Wednesday, July 18, 2018

We were discussing software versions and the ideal conditions for maintaining earlier releases. The reality is usually far from this ideal situation. Although continuous deployment may be available, generally software releases are at least months apart if not years apart. Such long development cycles leaves significant number of fixes made to earlier versions Customers may also be sticky to earlier versions as they wait for early adopters to try out the new releases. The long development cycles imply that there is quite a divergence between earlier versions and current release. This divergence is the source of several backward compatibility issues and takes significant toll on testing and suitable fixes in the wake of new development. This further prolongs the development cycle. Even as the features are developed in their own branches, a significant amount of time may go into pulling and pushing the parent branches to build the feature on the latest. More time is spent on conflicts, merges and bug fixes that demand resources and the time for development, These eat up into the  resources otherwise reserved for helpful features for customers such as Command line interface (CLI), user interface (UI), software development kit (SDK) and API documentation. As corners are cut, features may not  have the impact that they would otherwise do. One way to relieve this development on large code bases with lengthy development cycles is to create multiple phases of feature development so that the forking and merging are more frequent.

#codingexercise
Let us say we are given three values N, M and X.
N = number of elements in an array
M = the upper maximum any element can be.
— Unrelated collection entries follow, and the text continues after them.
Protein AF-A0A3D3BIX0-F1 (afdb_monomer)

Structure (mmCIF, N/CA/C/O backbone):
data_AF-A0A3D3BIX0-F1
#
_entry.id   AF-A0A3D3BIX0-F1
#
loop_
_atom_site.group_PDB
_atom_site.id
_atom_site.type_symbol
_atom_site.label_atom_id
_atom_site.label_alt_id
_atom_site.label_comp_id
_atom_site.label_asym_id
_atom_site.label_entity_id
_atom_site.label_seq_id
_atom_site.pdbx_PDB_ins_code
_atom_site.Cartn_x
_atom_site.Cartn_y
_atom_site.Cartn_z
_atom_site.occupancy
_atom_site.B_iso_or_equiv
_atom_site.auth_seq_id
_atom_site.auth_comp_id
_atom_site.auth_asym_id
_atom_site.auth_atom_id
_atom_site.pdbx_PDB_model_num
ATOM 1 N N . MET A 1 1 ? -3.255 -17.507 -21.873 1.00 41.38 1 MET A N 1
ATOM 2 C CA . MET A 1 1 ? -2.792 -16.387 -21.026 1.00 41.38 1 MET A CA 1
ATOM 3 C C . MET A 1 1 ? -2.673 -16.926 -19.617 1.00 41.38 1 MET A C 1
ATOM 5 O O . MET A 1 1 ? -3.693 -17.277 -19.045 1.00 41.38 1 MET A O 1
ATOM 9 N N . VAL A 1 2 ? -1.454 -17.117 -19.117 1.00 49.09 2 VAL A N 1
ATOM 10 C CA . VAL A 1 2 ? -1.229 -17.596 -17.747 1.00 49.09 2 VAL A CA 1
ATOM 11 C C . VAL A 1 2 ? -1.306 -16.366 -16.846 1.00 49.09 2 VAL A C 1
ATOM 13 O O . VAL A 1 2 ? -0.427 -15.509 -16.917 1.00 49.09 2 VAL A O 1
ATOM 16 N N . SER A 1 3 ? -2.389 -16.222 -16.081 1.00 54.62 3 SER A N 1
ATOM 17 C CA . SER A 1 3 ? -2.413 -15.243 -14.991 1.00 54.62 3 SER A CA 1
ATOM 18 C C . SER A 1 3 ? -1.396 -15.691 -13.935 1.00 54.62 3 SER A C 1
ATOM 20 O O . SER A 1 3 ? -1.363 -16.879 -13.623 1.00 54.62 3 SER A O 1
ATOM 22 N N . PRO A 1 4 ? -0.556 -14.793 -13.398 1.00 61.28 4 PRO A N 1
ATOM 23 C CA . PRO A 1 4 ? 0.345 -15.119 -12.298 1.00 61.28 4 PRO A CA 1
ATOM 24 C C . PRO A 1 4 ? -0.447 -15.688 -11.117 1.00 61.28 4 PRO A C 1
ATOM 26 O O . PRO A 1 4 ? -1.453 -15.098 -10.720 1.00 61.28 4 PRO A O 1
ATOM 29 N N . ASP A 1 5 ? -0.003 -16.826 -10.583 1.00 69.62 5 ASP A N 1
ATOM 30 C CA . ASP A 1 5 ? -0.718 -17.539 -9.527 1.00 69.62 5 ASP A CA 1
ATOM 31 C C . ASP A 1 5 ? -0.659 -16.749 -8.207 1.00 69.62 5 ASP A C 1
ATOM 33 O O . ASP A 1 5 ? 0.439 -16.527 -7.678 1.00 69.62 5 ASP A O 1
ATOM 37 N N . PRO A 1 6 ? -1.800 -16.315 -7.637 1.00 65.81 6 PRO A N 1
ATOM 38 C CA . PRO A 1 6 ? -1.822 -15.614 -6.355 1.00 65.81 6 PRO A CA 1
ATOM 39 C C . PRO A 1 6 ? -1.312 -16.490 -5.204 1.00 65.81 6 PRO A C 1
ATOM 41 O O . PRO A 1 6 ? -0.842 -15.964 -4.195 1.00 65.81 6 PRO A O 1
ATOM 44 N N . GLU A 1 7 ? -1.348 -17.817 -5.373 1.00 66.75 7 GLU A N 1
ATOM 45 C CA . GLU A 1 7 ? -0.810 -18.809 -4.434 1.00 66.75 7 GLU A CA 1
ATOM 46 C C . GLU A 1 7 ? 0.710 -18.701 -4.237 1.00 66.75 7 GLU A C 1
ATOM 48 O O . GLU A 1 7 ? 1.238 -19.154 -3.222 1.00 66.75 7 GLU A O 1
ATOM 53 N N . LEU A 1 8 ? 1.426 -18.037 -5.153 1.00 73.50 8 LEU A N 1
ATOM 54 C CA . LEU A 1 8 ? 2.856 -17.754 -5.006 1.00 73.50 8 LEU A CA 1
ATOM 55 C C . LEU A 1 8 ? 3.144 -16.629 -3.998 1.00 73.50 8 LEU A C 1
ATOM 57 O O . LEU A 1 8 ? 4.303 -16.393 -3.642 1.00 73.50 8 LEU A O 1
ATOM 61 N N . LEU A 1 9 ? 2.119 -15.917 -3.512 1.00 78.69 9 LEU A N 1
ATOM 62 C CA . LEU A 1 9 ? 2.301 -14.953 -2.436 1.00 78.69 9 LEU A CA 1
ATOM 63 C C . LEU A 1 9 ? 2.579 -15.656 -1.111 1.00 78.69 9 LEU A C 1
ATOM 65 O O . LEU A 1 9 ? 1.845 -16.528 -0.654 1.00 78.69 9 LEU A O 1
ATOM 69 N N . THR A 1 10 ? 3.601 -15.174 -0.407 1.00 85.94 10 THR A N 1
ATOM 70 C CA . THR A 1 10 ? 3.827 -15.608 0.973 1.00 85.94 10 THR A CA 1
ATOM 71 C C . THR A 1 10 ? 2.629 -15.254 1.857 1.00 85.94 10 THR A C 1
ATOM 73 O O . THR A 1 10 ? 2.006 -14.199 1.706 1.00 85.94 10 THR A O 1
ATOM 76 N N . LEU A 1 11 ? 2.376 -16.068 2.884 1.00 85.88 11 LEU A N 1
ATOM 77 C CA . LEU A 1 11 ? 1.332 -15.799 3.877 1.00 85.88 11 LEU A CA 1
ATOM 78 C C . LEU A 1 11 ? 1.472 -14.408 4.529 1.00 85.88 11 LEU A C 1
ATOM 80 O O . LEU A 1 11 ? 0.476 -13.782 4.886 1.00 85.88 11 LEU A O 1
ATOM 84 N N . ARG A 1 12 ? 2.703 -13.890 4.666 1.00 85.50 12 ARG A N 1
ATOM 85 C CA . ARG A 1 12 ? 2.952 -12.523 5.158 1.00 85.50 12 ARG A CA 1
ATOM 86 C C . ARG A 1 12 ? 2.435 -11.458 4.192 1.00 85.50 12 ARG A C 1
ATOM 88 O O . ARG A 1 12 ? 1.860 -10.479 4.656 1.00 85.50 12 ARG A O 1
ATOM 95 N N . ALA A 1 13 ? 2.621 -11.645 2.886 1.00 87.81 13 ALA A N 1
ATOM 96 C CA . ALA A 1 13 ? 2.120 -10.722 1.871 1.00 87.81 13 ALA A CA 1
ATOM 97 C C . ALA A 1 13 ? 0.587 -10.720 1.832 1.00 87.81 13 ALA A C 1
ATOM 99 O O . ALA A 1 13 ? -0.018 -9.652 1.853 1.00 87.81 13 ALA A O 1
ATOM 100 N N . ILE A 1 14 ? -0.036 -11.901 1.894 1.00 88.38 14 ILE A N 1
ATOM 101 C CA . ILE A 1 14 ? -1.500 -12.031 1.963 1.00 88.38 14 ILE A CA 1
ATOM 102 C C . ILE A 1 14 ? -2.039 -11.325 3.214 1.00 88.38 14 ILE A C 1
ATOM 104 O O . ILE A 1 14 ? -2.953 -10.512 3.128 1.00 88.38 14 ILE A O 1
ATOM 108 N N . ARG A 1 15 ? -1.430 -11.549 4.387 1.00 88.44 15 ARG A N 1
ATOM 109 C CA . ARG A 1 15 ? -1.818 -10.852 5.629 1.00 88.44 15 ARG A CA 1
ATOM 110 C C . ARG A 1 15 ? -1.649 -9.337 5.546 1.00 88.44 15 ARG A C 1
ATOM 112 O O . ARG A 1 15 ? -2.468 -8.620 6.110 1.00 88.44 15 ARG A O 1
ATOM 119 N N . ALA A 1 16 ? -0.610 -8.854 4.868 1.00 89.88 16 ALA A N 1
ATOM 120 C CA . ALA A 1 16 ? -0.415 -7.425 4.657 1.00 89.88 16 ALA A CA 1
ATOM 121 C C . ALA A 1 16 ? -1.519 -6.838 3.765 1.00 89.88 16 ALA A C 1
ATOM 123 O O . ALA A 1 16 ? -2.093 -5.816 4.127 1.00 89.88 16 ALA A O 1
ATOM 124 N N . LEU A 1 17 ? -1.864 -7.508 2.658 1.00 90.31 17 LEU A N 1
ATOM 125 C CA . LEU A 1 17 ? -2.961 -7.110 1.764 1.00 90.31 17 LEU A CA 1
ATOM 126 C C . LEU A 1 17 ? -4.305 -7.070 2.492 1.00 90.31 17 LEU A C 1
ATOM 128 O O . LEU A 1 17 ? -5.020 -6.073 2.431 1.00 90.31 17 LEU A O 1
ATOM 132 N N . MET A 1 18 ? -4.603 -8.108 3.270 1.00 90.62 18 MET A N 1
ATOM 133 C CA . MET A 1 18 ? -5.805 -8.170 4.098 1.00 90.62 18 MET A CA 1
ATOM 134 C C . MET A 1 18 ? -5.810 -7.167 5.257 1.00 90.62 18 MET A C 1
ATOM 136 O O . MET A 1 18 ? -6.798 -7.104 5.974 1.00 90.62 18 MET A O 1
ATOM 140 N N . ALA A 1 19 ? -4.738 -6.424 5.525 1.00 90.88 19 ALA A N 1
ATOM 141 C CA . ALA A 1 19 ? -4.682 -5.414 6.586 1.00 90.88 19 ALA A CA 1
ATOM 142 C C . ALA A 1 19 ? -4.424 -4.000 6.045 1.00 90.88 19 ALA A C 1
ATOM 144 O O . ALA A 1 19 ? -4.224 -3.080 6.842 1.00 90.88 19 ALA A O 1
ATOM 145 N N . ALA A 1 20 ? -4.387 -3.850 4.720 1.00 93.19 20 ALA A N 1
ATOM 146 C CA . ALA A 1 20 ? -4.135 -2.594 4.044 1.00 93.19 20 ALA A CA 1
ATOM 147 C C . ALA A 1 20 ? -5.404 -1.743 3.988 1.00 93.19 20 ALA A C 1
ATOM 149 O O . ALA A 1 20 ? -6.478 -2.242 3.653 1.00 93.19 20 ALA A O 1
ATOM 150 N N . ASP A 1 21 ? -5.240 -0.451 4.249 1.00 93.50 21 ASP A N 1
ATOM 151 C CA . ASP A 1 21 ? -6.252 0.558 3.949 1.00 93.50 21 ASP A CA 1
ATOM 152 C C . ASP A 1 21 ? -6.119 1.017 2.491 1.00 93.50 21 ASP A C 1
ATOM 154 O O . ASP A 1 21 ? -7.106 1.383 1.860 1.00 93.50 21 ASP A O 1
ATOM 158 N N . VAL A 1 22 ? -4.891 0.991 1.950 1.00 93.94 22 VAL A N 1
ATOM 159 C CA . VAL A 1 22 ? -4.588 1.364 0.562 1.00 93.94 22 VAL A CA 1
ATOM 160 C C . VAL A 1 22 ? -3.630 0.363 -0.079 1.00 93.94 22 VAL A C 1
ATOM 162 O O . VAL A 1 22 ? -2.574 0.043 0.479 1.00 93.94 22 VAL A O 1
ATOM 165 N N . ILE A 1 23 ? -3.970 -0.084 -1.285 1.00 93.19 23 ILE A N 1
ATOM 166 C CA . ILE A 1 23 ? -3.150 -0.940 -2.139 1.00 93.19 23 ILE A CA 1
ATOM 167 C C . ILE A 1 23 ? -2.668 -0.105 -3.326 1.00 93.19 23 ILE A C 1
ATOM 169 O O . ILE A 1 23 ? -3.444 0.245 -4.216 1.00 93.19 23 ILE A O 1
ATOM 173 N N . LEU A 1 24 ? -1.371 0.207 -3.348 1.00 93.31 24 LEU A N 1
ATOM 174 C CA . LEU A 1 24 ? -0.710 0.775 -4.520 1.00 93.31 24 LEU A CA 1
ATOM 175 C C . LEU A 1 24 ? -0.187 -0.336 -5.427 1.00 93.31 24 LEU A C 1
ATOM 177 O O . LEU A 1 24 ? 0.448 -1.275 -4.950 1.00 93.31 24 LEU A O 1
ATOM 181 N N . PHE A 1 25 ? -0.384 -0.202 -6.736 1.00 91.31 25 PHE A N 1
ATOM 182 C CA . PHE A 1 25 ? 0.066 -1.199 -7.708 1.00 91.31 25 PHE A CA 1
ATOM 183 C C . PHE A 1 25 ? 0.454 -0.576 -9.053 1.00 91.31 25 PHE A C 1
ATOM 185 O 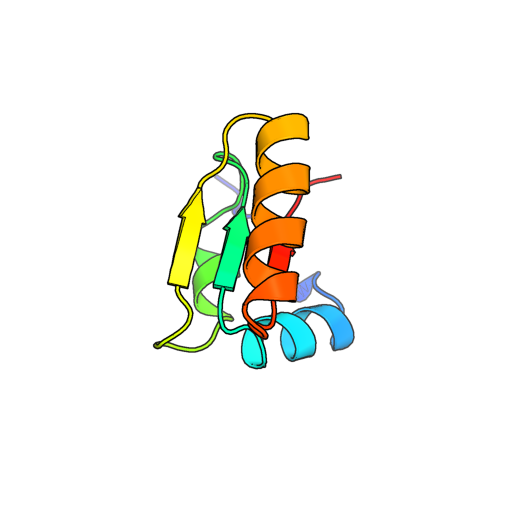O . PHE A 1 25 ? 0.001 0.509 -9.422 1.00 91.31 25 PHE A O 1
ATOM 192 N N . CYS A 1 26 ? 1.302 -1.281 -9.799 1.00 86.44 26 CYS A N 1
ATOM 193 C CA . CYS A 1 26 ? 1.650 -0.936 -11.176 1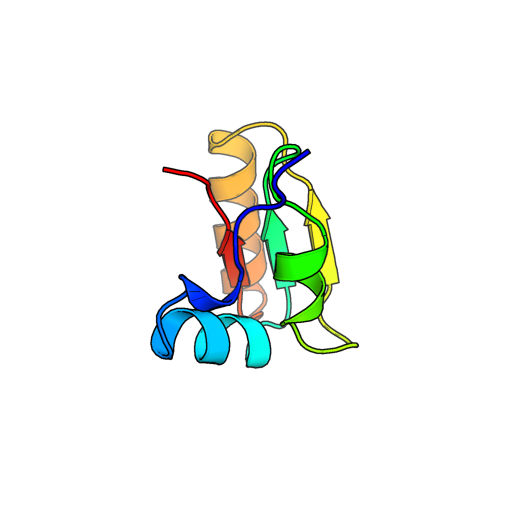.00 86.44 26 CYS A CA 1
ATOM 194 C C . CYS A 1 26 ? 0.652 -1.551 -12.169 1.00 86.44 26 CYS A C 1
ATOM 196 O O . CYS A 1 26 ? 0.046 -2.584 -11.897 1.00 86.44 26 CYS A O 1
ATOM 198 N N . ARG A 1 27 ? 0.541 -0.971 -13.372 1.00 83.69 27 ARG A N 1
ATOM 199 C CA . ARG A 1 27 ? -0.391 -1.422 -14.433 1.00 83.69 27 ARG A CA 1
ATOM 200 C C . ARG A 1 27 ? -0.236 -2.883 -14.881 1.00 83.69 27 ARG A C 1
ATOM 202 O O . ARG A 1 27 ? -1.116 -3.401 -15.552 1.00 83.69 27 ARG A O 1
ATOM 209 N N . ASN A 1 28 ? 0.876 -3.528 -14.550 1.00 83.44 28 ASN A N 1
ATOM 210 C CA . ASN A 1 28 ? 1.158 -4.920 -14.888 1.00 83.44 28 ASN A CA 1
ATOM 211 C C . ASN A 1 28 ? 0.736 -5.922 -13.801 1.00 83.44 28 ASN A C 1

If A is the array 1 <= A[i] <= M where 0 <= i <= N-1
X = the value of the first element
The number 1 = the value of the last element
How many ways are there such that the adjacent elements are distinct ?
Let us think about this in recurrence form with say f(i) as the desired number of ways for array to be formed up to index i. Then the index i could be occupied by 1 or a non - one .
For the non-one case, there would M-1 choices after finding f(i-1) and ending with 1 at i
                            and there would be M-2 choices after finding f(i-1) and ending with non-one at i excluding the 1 and the non-zero value at i
Also since adjacents have to be distinct f(i) ending with 1 is the same as f(i-1) ending with non-one.
The solution is f(N-1) ending in 1.
Finally we know that we don't have to include the first element since its value is predetermined.  The first element cannot be 1 and there is at most1 value in the range 1 to M at which the second element will form a duplicate with the first.
For N = 4, M  = 3, X = 2
we have possible arrays by enumeration as [2, 1, 2, 1],  [2, 1, 3, 1] and [2, 3, 2, 1]

In these case there are three arrays possible.